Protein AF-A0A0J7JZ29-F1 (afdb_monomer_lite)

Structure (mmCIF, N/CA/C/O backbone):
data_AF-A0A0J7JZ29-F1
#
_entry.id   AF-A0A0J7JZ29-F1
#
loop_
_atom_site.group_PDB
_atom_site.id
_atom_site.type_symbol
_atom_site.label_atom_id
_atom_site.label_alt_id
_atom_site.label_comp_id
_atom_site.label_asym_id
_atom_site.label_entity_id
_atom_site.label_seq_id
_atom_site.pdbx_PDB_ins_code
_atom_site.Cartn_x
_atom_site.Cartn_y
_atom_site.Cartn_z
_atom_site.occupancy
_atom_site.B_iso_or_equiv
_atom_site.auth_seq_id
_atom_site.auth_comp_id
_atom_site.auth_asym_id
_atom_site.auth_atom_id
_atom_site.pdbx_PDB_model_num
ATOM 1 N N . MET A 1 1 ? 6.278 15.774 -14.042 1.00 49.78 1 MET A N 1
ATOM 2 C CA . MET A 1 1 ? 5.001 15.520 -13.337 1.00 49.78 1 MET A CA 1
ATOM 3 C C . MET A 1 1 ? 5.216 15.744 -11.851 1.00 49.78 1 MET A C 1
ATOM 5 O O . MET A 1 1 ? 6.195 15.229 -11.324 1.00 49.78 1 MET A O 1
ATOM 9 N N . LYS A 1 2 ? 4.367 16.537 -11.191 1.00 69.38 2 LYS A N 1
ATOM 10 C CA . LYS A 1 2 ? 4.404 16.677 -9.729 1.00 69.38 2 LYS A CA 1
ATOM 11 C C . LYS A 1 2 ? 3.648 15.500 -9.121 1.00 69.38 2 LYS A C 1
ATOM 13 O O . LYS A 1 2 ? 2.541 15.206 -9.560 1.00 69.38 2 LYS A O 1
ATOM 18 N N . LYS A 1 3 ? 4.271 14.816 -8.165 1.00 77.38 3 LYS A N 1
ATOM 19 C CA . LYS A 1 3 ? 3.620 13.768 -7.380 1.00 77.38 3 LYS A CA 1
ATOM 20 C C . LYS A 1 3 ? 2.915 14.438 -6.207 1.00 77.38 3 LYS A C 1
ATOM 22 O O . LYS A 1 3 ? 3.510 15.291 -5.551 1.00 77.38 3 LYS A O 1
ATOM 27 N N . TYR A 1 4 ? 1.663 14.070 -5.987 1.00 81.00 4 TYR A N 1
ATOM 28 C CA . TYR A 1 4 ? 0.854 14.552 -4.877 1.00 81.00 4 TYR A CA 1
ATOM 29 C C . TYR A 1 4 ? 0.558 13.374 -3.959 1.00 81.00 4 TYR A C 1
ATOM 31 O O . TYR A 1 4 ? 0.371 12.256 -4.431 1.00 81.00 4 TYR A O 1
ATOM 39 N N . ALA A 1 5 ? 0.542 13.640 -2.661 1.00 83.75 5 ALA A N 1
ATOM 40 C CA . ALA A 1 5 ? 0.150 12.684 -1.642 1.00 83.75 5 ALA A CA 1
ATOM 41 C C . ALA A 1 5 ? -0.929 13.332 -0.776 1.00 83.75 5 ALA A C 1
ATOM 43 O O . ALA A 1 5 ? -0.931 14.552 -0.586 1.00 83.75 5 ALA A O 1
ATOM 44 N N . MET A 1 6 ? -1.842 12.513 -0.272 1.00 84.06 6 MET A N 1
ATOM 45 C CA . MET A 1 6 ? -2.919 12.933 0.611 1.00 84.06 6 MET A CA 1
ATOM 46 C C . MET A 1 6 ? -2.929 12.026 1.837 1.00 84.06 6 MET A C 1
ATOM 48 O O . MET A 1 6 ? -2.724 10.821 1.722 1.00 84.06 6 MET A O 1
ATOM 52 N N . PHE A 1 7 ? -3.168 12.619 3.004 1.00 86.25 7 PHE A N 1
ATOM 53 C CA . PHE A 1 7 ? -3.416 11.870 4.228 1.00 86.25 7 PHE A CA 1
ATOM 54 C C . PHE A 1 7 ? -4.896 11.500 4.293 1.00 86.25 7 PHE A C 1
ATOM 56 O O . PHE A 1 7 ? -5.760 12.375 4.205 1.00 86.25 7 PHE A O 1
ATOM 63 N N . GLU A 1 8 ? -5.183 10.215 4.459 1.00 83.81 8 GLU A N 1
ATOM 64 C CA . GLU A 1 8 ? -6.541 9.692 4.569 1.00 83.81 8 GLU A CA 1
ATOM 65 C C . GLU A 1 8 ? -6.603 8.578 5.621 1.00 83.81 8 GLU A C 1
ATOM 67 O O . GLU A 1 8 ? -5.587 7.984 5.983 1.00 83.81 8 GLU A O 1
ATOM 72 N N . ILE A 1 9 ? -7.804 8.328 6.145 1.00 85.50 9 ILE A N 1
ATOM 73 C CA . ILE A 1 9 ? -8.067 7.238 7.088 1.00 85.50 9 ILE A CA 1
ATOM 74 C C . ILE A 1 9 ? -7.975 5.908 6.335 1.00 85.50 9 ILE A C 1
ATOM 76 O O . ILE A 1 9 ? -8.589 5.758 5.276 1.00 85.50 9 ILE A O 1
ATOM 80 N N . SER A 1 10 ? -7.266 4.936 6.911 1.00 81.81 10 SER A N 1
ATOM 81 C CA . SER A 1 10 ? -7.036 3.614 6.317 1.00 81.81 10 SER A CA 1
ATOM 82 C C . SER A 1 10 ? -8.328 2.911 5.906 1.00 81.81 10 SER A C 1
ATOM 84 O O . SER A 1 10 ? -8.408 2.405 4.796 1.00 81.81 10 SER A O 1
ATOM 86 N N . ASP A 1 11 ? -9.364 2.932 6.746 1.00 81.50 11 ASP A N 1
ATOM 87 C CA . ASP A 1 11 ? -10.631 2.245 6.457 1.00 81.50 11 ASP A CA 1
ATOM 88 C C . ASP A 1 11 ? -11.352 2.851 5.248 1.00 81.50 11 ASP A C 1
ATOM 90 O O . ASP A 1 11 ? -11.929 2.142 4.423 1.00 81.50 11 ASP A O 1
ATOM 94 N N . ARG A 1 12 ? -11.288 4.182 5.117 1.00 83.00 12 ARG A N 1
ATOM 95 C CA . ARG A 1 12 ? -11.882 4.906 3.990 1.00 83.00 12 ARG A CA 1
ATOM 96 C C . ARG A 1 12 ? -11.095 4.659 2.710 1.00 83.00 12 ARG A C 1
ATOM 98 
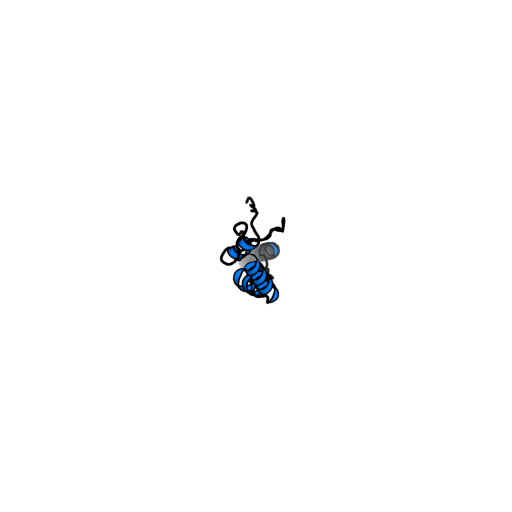O O . ARG A 1 12 ? -11.706 4.404 1.676 1.00 83.00 12 ARG A O 1
ATOM 105 N N . PHE A 1 13 ? -9.768 4.696 2.800 1.00 81.25 13 PHE A N 1
ATOM 106 C CA . PHE A 1 13 ? -8.881 4.312 1.709 1.00 81.25 13 PHE A CA 1
ATOM 107 C C . PHE A 1 13 ? -9.201 2.890 1.236 1.00 81.25 13 PHE A C 1
ATOM 109 O O . PHE A 1 13 ? -9.465 2.688 0.055 1.00 81.25 13 PHE A O 1
ATOM 116 N N . SER A 1 14 ? -9.298 1.928 2.158 1.00 78.19 14 SER A N 1
ATOM 117 C CA . SER A 1 14 ? -9.609 0.539 1.828 1.00 78.19 14 SER A CA 1
ATOM 118 C C . SER A 1 14 ? -10.989 0.381 1.178 1.00 78.19 14 SER A C 1
ATOM 120 O O . SER A 1 14 ? -11.149 -0.362 0.214 1.00 78.19 14 SER A O 1
ATOM 122 N N . ALA A 1 15 ? -11.996 1.120 1.642 1.00 78.00 15 ALA A N 1
ATOM 123 C CA . ALA A 1 15 ? -13.330 1.078 1.047 1.00 78.00 15 ALA A CA 1
ATOM 124 C C . ALA A 1 15 ? -13.390 1.711 -0.360 1.00 78.00 15 ALA A C 1
ATOM 126 O O . ALA A 1 15 ? -14.085 1.195 -1.238 1.00 78.00 15 ALA A O 1
ATOM 127 N N . LEU A 1 16 ? -12.682 2.826 -0.584 1.00 77.44 16 LEU A N 1
ATOM 128 C CA . LEU A 1 16 ? -12.691 3.564 -1.855 1.00 77.44 16 LEU A CA 1
ATOM 129 C C . LEU A 1 16 ? -11.815 2.913 -2.928 1.00 77.44 16 LEU A C 1
ATOM 131 O O . LEU A 1 16 ? -12.187 2.907 -4.100 1.00 77.44 16 LEU A O 1
ATOM 135 N N . ASN A 1 17 ? -10.702 2.297 -2.531 1.00 73.44 17 ASN A N 1
ATOM 136 C CA . ASN A 1 17 ? -9.758 1.628 -3.429 1.00 73.44 17 ASN A CA 1
ATOM 137 C C . ASN A 1 17 ? -10.311 0.316 -4.036 1.00 73.44 17 ASN A C 1
ATOM 139 O O . ASN A 1 17 ? -9.587 -0.430 -4.686 1.00 73.44 17 ASN A O 1
ATOM 143 N N . ARG A 1 18 ? -11.598 0.007 -3.813 1.00 66.62 18 ARG A N 1
ATOM 144 C CA . ARG A 1 18 ? -12.287 -1.194 -4.304 1.00 66.62 18 ARG A CA 1
ATOM 145 C C . ARG A 1 18 ? -12.700 -1.111 -5.778 1.00 66.62 18 ARG A C 1
ATOM 147 O O . ARG A 1 18 ? -12.753 -2.144 -6.439 1.00 66.62 18 ARG A O 1
ATOM 154 N N . ASN A 1 19 ? -13.039 0.081 -6.272 1.00 62.09 19 ASN A N 1
ATOM 155 C CA . ASN A 1 19 ? -13.711 0.247 -7.570 1.00 62.09 19 ASN A CA 1
ATOM 156 C C . ASN A 1 19 ? -12.929 1.100 -8.583 1.00 62.09 19 ASN A C 1
ATOM 158 O O . ASN A 1 19 ? -13.337 1.159 -9.740 1.00 62.09 19 ASN A O 1
ATOM 162 N N . ASP A 1 20 ? -11.852 1.764 -8.164 1.00 58.88 20 ASP A N 1
ATOM 163 C CA . ASP A 1 20 ? -11.138 2.759 -8.968 1.00 58.88 20 ASP A CA 1
ATOM 164 C C . ASP A 1 20 ? -9.617 2.534 -8.936 1.00 58.88 20 ASP A C 1
ATOM 166 O O . ASP A 1 20 ? -9.130 1.637 -8.251 1.00 58.88 20 ASP A O 1
ATOM 170 N N . CYS A 1 21 ? -8.875 3.322 -9.723 1.00 66.69 21 CYS A N 1
ATOM 171 C CA . CYS A 1 21 ? -7.417 3.239 -9.889 1.00 66.69 21 CYS A CA 1
ATOM 172 C C . CYS A 1 21 ? -6.667 2.954 -8.564 1.00 66.69 21 CYS A C 1
ATOM 174 O O . CYS A 1 21 ? -6.788 3.759 -7.635 1.00 66.69 21 CYS A O 1
ATOM 176 N N . PRO A 1 22 ? -5.874 1.862 -8.476 1.00 68.69 22 PRO A N 1
ATOM 177 C CA . PRO A 1 22 ? -5.246 1.445 -7.232 1.00 68.69 22 PRO A CA 1
ATOM 178 C C . PRO A 1 22 ? -4.216 2.479 -6.780 1.00 68.69 22 PRO A C 1
ATOM 180 O O . PRO A 1 22 ? -3.177 2.676 -7.414 1.00 68.69 22 PRO A O 1
ATOM 183 N N . LEU A 1 23 ? -4.516 3.148 -5.673 1.00 74.62 23 LEU A N 1
ATOM 184 C CA . LEU A 1 23 ? -3.592 4.056 -5.006 1.00 74.62 23 LEU A CA 1
ATOM 185 C C . LEU A 1 23 ? -2.623 3.246 -4.137 1.00 74.62 23 LEU A C 1
ATOM 187 O O . LEU A 1 23 ? -3.001 2.252 -3.518 1.00 74.62 23 LEU A O 1
ATOM 191 N N . GLU A 1 24 ? -1.365 3.679 -4.079 1.00 74.25 24 GLU A N 1
ATOM 192 C CA . GLU A 1 24 ? -0.336 3.032 -3.265 1.00 74.25 24 GLU A CA 1
ATOM 193 C C . GLU A 1 24 ? -0.227 3.725 -1.902 1.00 74.25 24 GLU A C 1
ATOM 195 O O . GLU A 1 24 ? -0.050 4.945 -1.816 1.00 74.25 24 GLU A O 1
ATOM 200 N N . ALA A 1 25 ? -0.334 2.947 -0.825 1.00 78.25 25 ALA A N 1
ATOM 201 C CA . ALA A 1 25 ? -0.152 3.455 0.526 1.00 78.25 25 ALA A CA 1
ATOM 202 C C . ALA A 1 25 ? 1.346 3.656 0.806 1.00 78.25 25 ALA A C 1
ATOM 204 O O . ALA A 1 25 ? 2.124 2.707 0.8
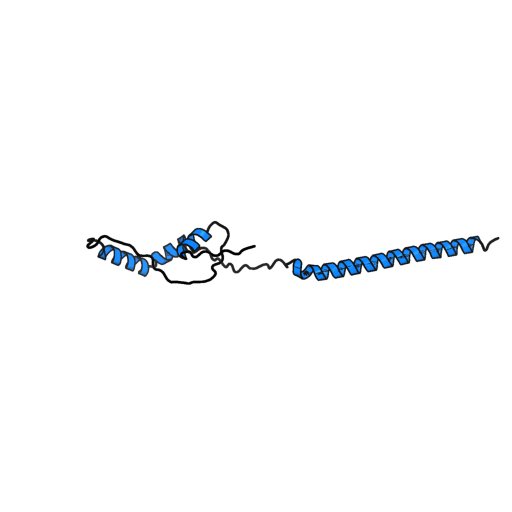03 1.00 78.25 25 ALA A O 1
ATOM 205 N N . LEU A 1 26 ? 1.752 4.902 1.064 1.00 77.56 26 LEU A N 1
ATOM 206 C CA . LEU A 1 26 ? 3.162 5.267 1.262 1.00 77.56 26 LEU A CA 1
ATOM 207 C C . LEU A 1 26 ? 3.666 5.041 2.700 1.00 77.56 26 LEU A C 1
ATOM 209 O O . LEU A 1 26 ? 4.869 5.106 2.941 1.00 77.56 26 LEU A O 1
ATOM 213 N N . GLY A 1 27 ? 2.772 4.808 3.663 1.00 73.94 27 GLY A N 1
ATOM 214 C CA . GLY A 1 27 ? 3.134 4.541 5.055 1.00 73.94 27 GLY A CA 1
ATOM 215 C C . GLY A 1 27 ? 1.966 4.695 6.026 1.00 73.94 27 GLY A C 1
ATOM 216 O O . GLY A 1 27 ? 0.910 5.212 5.666 1.00 73.94 27 GLY A O 1
ATOM 217 N N . ASN A 1 28 ? 2.171 4.249 7.267 1.00 77.25 28 ASN A N 1
ATOM 218 C CA . ASN A 1 28 ? 1.238 4.448 8.374 1.00 77.25 28 ASN A CA 1
ATOM 219 C C . ASN A 1 28 ? 1.831 5.466 9.358 1.00 77.25 28 ASN A C 1
ATOM 221 O O . ASN A 1 28 ? 2.970 5.312 9.796 1.00 77.25 28 ASN A O 1
ATOM 225 N N . TYR A 1 29 ? 1.075 6.519 9.666 1.00 74.75 29 TYR A N 1
ATOM 226 C CA . TYR A 1 29 ? 1.569 7.671 10.426 1.00 74.75 29 TYR A CA 1
ATOM 227 C C . TYR A 1 29 ? 0.962 7.763 11.826 1.00 74.75 29 TYR A C 1
ATOM 229 O O . TYR A 1 29 ? 1.601 8.302 12.725 1.00 74.75 29 TYR A O 1
ATOM 237 N N . ASN A 1 30 ? -0.279 7.296 12.005 1.00 79.06 30 ASN A N 1
ATOM 238 C CA . ASN A 1 30 ? -0.993 7.418 13.269 1.00 79.06 30 ASN A CA 1
ATOM 239 C C . ASN A 1 30 ? -2.100 6.368 13.394 1.00 79.06 30 ASN A C 1
ATOM 241 O O . ASN A 1 30 ? -2.863 6.150 12.452 1.00 79.06 30 ASN A O 1
ATOM 245 N N . GLU A 1 31 ? -2.236 5.791 14.584 1.00 79.25 31 GLU A N 1
ATOM 246 C CA . GLU A 1 31 ? -3.331 4.880 14.904 1.00 79.25 31 GLU A CA 1
ATOM 247 C C . GLU A 1 31 ? -4.524 5.671 15.438 1.00 79.25 31 GLU A C 1
ATOM 249 O O . GLU A 1 31 ? -4.410 6.470 16.369 1.00 79.25 31 GLU A O 1
ATOM 254 N N . THR A 1 32 ? -5.690 5.456 14.835 1.00 83.94 32 THR A N 1
ATOM 255 C CA . THR A 1 32 ? -6.943 6.072 15.276 1.00 83.94 32 THR A CA 1
ATOM 256 C C . THR A 1 32 ? -8.011 5.003 15.416 1.00 83.94 32 THR A C 1
ATOM 258 O O . THR A 1 32 ? -8.015 4.026 14.673 1.00 83.94 32 THR A O 1
ATOM 261 N N . TYR A 1 33 ? -8.905 5.187 16.387 1.00 83.88 33 TYR A N 1
ATOM 262 C CA . TYR A 1 33 ? -9.945 4.219 16.715 1.00 83.88 33 TYR A CA 1
ATOM 263 C C . TYR A 1 33 ? -11.323 4.806 16.426 1.00 83.88 33 TYR A C 1
ATOM 265 O O . TYR A 1 33 ? -11.634 5.932 16.824 1.00 83.88 33 TYR A O 1
ATOM 273 N N . ILE A 1 34 ? -12.168 4.020 15.765 1.00 85.56 34 ILE A N 1
ATOM 274 C CA . ILE A 1 34 ? -13.576 4.357 15.564 1.00 85.56 34 ILE A CA 1
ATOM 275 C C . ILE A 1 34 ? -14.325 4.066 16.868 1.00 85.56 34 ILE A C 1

§ **Exercise instructions**
Copy the line containing "ATOM 258 O O" and every line after it, through the last line of the records. Include nothing else.

§ **Answer section**
ATOM 258 O O . THR A 1 32 ? -8.015 4.026 14.673 1.00 83.94 32 THR A O 1
ATOM 261 N N . TYR A 1 33 ? -8.905 5.187 16.387 1.00 83.88 33 TYR A N 1
ATOM 262 C CA . TYR A 1 33 ? -9.945 4.219 16.715 1.00 83.88 33 TYR A CA 1
ATOM 263 C C . TYR A 1 33 ? -11.323 4.806 16.426 1.00 83.88 33 TYR A C 1
ATOM 265 O O . TYR A 1 33 ? -11.634 5.932 16.824 1.00 83.88 33 TYR A O 1
ATOM 273 N N . ILE A 1 34 ? -12.168 4.020 15.765 1.00 85.56 34 ILE A N 1
ATOM 274 C CA . ILE A 1 34 ? -13.576 4.357 15.564 1.00 85.56 34 ILE A CA 1
ATOM 275 C C . ILE A 1 34 ? -14.325 4.066 16.868 1.00 85.56 34 ILE A C 1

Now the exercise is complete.